■ Task statement
Each line of the material below with the word "bounding" is to be reported.

(Beginning of Data shown)

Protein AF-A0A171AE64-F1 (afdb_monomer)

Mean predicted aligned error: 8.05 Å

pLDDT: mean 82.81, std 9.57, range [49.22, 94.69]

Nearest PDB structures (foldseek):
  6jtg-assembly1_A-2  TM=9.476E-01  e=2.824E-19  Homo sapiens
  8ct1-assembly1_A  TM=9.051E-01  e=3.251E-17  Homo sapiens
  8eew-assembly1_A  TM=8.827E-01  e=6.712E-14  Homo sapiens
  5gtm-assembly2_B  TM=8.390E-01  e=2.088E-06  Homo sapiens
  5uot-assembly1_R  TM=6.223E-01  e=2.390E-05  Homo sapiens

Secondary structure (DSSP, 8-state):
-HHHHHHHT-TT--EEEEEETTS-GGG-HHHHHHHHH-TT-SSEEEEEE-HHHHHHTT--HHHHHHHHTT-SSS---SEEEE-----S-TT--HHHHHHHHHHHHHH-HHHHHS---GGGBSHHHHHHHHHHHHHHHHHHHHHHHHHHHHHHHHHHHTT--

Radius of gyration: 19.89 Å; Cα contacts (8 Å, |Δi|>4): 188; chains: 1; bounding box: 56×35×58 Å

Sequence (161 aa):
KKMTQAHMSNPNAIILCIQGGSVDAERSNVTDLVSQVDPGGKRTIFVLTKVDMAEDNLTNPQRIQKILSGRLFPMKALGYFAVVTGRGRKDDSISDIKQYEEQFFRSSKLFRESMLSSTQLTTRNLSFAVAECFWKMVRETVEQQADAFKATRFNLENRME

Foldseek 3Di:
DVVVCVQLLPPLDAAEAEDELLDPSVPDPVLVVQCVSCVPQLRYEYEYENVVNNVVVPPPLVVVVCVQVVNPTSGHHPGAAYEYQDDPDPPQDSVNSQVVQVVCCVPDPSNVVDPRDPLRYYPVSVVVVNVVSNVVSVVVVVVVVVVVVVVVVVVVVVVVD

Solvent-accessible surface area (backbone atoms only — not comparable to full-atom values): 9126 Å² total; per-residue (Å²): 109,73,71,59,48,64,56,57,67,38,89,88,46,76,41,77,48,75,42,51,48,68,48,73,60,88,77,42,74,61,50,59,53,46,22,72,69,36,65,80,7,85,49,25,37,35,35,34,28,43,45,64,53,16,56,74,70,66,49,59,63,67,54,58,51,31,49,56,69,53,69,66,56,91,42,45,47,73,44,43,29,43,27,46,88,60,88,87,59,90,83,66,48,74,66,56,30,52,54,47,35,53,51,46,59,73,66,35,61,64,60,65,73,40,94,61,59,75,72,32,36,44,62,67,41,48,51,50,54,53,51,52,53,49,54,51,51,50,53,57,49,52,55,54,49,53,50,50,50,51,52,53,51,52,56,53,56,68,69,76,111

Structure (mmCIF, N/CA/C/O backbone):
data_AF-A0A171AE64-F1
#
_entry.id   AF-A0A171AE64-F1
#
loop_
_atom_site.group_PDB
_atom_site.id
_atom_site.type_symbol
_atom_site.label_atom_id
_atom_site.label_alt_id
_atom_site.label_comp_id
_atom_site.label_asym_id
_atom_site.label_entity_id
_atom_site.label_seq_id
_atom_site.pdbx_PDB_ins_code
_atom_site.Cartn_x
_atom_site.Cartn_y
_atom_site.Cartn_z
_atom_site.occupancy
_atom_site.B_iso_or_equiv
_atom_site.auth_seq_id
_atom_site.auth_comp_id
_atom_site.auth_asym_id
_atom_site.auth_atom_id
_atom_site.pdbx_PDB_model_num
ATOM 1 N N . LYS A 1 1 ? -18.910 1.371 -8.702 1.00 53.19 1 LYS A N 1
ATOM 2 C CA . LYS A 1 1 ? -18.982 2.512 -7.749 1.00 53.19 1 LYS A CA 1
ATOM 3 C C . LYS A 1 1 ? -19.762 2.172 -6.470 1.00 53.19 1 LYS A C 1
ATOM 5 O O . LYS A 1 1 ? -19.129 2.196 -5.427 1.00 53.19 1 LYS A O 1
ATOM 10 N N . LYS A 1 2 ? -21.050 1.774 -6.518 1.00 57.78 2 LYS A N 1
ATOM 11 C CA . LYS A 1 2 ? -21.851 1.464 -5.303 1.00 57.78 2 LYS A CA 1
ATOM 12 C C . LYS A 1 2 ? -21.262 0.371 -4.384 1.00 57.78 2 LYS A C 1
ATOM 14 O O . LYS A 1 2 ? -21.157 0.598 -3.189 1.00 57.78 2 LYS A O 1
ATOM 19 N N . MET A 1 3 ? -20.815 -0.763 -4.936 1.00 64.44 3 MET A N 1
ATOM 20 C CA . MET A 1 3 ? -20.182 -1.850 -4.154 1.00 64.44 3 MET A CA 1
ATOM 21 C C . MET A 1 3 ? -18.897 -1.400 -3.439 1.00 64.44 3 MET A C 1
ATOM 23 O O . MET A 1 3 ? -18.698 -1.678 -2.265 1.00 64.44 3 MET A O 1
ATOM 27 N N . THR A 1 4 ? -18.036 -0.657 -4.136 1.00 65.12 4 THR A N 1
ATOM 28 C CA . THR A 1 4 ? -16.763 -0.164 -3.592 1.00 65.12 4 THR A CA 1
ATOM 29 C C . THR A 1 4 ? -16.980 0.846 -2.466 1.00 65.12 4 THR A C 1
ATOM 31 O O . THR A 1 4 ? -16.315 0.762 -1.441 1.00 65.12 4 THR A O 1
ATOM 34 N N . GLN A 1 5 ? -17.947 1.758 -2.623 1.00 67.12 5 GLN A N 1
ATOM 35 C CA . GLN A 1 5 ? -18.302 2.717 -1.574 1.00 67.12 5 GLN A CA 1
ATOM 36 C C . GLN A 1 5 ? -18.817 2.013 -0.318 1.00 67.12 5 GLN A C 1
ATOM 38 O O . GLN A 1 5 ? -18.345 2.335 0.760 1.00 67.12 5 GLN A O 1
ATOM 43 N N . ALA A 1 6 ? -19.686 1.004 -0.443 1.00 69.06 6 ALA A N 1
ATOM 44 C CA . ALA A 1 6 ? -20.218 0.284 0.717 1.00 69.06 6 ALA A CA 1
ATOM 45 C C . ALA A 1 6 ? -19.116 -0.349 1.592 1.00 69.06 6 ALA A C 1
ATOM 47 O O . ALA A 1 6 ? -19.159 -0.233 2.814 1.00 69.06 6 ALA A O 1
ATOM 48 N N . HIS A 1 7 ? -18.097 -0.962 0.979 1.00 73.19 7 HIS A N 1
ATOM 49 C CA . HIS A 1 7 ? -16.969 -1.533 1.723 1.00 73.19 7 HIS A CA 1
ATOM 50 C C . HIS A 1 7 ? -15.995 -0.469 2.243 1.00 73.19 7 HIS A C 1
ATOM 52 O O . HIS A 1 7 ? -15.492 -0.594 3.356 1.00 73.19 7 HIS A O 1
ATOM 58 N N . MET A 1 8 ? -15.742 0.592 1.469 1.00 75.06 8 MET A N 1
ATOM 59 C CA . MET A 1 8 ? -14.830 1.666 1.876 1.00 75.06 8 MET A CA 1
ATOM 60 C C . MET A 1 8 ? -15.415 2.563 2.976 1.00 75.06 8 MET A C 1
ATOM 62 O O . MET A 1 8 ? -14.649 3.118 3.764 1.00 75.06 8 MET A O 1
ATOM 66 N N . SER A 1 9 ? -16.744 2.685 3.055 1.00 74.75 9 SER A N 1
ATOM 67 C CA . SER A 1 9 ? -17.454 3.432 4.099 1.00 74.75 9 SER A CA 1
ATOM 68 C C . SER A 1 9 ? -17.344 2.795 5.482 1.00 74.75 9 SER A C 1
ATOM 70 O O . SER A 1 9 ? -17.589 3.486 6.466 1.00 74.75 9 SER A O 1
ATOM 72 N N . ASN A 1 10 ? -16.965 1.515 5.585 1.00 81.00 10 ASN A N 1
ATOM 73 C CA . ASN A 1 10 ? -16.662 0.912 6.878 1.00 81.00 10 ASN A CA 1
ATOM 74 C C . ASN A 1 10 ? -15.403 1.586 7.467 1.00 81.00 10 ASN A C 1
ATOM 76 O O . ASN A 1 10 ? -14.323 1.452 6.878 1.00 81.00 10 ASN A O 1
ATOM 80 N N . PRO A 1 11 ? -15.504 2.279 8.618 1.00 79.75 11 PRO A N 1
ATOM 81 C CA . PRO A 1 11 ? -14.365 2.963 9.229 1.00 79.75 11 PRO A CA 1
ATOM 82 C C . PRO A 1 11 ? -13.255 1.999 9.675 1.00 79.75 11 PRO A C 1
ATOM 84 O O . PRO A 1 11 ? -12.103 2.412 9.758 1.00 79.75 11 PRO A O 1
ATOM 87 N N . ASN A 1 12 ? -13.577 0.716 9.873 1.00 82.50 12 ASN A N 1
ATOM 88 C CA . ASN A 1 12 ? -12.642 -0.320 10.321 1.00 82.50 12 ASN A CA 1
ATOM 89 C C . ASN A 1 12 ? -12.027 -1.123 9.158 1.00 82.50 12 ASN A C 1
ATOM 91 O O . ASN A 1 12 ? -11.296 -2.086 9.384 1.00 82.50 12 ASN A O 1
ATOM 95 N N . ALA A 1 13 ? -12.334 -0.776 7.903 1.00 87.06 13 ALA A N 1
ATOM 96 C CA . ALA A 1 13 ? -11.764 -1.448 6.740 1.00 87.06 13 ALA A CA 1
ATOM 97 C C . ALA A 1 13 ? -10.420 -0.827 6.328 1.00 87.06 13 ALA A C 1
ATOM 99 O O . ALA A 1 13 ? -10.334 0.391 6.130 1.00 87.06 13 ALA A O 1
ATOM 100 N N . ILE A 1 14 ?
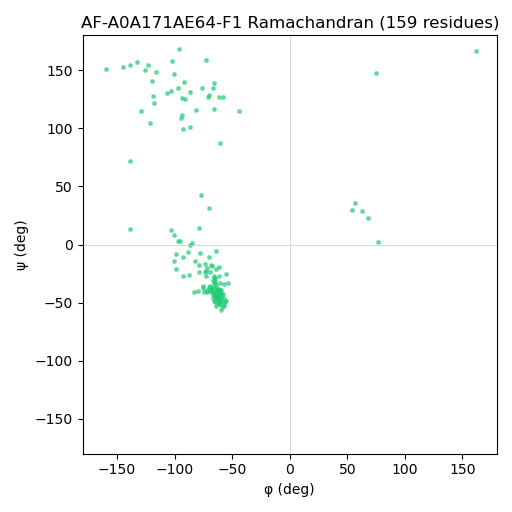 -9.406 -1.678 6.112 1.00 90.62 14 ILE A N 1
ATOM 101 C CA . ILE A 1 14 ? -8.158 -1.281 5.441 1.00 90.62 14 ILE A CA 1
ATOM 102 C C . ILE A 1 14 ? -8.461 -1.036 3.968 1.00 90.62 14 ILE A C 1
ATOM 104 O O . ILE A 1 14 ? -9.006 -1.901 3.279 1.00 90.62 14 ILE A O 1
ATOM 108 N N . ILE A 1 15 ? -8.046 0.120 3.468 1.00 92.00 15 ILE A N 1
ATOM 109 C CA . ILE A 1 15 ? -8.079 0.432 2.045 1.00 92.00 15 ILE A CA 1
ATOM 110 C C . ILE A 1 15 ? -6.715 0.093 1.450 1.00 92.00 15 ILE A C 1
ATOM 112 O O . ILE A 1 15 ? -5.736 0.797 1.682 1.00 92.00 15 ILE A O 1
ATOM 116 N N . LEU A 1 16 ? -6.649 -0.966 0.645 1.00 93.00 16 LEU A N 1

(End of Data shown)
(Beginning of Data shown)

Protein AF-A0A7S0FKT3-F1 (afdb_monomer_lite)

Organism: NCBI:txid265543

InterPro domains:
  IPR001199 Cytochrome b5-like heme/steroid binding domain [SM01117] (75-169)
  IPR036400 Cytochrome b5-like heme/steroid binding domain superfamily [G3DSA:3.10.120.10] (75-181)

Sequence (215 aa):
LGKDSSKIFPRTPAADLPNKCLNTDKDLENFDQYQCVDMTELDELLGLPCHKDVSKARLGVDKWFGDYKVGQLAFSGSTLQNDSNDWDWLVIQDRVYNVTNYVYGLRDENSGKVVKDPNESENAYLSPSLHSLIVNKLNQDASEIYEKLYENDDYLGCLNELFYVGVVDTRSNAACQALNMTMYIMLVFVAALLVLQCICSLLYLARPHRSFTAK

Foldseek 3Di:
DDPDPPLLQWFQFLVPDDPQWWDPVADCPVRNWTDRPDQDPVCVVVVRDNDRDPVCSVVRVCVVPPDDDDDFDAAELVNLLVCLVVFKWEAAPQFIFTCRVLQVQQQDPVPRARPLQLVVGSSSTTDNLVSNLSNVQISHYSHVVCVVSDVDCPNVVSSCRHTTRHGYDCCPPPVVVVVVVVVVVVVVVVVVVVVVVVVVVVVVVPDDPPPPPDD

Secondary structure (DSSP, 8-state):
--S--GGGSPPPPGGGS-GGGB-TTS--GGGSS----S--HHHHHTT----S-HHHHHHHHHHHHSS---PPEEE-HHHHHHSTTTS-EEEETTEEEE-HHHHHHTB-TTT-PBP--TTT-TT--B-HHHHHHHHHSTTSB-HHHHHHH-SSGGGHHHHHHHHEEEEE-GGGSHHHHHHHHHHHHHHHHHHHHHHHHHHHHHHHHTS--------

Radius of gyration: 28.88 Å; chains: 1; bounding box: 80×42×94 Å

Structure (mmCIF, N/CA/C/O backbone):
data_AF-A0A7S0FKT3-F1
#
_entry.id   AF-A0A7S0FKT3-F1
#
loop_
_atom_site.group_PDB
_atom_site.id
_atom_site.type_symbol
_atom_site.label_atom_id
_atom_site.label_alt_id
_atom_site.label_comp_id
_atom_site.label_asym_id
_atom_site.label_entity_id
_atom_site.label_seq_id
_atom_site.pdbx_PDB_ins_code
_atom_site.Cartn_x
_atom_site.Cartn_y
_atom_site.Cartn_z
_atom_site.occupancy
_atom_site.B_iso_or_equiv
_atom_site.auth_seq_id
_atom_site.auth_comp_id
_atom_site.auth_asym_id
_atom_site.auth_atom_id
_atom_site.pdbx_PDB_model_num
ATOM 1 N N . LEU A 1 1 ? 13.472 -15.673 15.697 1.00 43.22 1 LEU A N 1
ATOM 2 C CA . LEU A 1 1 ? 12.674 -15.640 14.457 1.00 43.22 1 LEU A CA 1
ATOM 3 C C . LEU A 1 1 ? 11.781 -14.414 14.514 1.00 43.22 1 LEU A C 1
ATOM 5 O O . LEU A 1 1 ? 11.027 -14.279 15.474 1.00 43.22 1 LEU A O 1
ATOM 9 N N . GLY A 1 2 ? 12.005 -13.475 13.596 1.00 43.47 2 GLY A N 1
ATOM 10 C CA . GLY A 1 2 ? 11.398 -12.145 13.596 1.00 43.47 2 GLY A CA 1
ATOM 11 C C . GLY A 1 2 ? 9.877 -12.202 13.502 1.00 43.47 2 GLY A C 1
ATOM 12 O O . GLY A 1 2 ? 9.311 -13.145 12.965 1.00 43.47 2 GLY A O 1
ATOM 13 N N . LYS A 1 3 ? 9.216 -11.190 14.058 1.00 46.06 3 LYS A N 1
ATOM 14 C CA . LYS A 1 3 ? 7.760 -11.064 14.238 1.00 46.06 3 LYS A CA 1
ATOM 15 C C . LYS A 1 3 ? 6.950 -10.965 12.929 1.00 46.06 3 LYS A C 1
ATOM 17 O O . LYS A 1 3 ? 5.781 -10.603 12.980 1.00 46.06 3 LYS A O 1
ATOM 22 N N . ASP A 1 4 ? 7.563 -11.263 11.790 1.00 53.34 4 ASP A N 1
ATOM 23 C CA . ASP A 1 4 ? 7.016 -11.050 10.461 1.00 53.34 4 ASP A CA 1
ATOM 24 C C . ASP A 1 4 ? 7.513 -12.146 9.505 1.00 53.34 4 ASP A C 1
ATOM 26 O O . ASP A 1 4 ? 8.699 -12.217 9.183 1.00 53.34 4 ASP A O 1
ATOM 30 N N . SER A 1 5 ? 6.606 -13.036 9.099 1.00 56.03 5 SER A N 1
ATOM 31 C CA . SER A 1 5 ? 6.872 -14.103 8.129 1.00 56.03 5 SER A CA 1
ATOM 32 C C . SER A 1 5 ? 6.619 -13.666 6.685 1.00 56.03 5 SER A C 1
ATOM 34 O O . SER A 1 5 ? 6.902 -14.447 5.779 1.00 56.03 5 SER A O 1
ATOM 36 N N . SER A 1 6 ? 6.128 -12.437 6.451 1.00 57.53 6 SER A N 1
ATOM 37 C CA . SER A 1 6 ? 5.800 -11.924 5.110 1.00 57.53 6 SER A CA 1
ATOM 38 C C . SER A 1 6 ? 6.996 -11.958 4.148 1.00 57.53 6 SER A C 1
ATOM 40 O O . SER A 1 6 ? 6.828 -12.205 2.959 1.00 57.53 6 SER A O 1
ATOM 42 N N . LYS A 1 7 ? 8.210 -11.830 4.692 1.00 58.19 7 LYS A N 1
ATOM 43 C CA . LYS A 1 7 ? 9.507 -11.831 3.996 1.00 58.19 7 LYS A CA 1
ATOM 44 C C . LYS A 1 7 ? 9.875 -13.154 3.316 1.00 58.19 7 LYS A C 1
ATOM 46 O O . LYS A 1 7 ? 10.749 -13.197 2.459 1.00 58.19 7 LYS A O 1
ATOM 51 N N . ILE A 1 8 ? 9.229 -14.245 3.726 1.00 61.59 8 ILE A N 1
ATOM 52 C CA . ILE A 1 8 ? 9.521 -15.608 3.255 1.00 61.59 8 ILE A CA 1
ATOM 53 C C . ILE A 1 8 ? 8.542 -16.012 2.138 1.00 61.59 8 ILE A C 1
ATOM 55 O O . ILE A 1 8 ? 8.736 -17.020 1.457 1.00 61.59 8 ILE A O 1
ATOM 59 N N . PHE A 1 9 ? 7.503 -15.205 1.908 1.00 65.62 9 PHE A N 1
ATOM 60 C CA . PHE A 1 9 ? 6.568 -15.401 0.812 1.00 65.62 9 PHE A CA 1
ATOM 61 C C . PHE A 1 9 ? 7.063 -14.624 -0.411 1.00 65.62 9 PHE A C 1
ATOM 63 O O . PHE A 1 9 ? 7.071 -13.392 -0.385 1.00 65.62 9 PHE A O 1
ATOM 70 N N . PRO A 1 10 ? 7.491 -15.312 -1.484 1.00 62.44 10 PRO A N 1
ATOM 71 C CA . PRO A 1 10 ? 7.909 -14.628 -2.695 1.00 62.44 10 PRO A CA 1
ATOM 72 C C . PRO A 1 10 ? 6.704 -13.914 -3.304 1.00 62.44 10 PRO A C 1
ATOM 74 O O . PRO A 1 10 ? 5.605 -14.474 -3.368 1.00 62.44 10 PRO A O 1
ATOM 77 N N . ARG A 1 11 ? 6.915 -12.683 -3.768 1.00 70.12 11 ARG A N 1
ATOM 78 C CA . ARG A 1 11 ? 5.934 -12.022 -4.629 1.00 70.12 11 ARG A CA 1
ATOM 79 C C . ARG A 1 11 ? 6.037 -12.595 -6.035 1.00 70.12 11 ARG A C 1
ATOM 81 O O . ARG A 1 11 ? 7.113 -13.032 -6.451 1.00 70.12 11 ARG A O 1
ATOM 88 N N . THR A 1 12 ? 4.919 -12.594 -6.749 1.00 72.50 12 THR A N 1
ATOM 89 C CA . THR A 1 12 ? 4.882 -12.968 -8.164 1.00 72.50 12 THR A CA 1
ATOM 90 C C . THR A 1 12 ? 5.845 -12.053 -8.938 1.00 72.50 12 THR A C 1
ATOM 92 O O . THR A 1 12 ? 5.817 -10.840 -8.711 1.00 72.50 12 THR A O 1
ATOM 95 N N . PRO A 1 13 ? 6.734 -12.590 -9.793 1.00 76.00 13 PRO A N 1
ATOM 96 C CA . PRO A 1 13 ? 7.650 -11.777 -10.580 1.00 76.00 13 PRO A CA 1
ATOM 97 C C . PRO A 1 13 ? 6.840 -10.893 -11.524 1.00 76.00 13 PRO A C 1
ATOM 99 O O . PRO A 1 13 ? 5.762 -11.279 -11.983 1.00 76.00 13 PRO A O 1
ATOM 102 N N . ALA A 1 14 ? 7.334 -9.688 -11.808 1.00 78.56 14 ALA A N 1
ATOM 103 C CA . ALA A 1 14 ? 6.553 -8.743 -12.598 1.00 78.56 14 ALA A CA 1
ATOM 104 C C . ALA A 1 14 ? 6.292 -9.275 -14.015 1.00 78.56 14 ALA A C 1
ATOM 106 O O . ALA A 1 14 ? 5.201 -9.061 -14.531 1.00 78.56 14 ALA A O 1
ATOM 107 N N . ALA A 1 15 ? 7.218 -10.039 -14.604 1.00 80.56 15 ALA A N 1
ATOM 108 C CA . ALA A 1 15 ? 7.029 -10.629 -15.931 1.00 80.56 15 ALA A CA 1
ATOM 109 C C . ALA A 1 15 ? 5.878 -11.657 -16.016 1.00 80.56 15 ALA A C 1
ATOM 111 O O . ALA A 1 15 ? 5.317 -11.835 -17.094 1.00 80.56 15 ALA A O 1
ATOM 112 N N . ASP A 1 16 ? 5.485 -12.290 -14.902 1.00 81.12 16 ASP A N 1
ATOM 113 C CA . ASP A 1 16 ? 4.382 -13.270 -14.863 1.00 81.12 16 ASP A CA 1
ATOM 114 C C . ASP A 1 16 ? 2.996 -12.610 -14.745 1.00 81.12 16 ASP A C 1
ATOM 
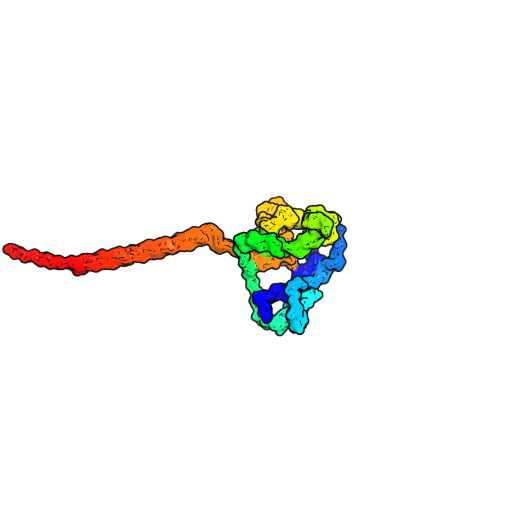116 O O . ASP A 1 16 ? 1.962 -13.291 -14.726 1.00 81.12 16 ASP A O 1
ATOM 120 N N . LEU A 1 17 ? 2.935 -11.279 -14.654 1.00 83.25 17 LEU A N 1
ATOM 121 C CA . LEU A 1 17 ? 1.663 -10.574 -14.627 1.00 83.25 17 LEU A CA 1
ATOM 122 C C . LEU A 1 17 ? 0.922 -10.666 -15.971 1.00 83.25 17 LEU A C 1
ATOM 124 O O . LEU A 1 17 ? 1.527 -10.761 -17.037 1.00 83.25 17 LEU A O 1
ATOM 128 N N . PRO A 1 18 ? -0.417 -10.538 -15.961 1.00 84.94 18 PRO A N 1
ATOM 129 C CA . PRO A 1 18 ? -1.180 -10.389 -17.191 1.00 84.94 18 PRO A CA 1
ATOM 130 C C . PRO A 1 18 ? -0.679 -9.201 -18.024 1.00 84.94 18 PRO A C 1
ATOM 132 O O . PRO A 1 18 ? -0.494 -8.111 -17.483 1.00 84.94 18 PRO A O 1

(End of Data shown)

■ Task solution
Radius of gyration: 19.89 Å; Cα contacts (8 Å, |Δi|>4): 188; chains: 1; bounding box: 56×35×58 Å
Radius of gyration: 28.88 Å; chains: 1; bounding box: 80×42×94 Å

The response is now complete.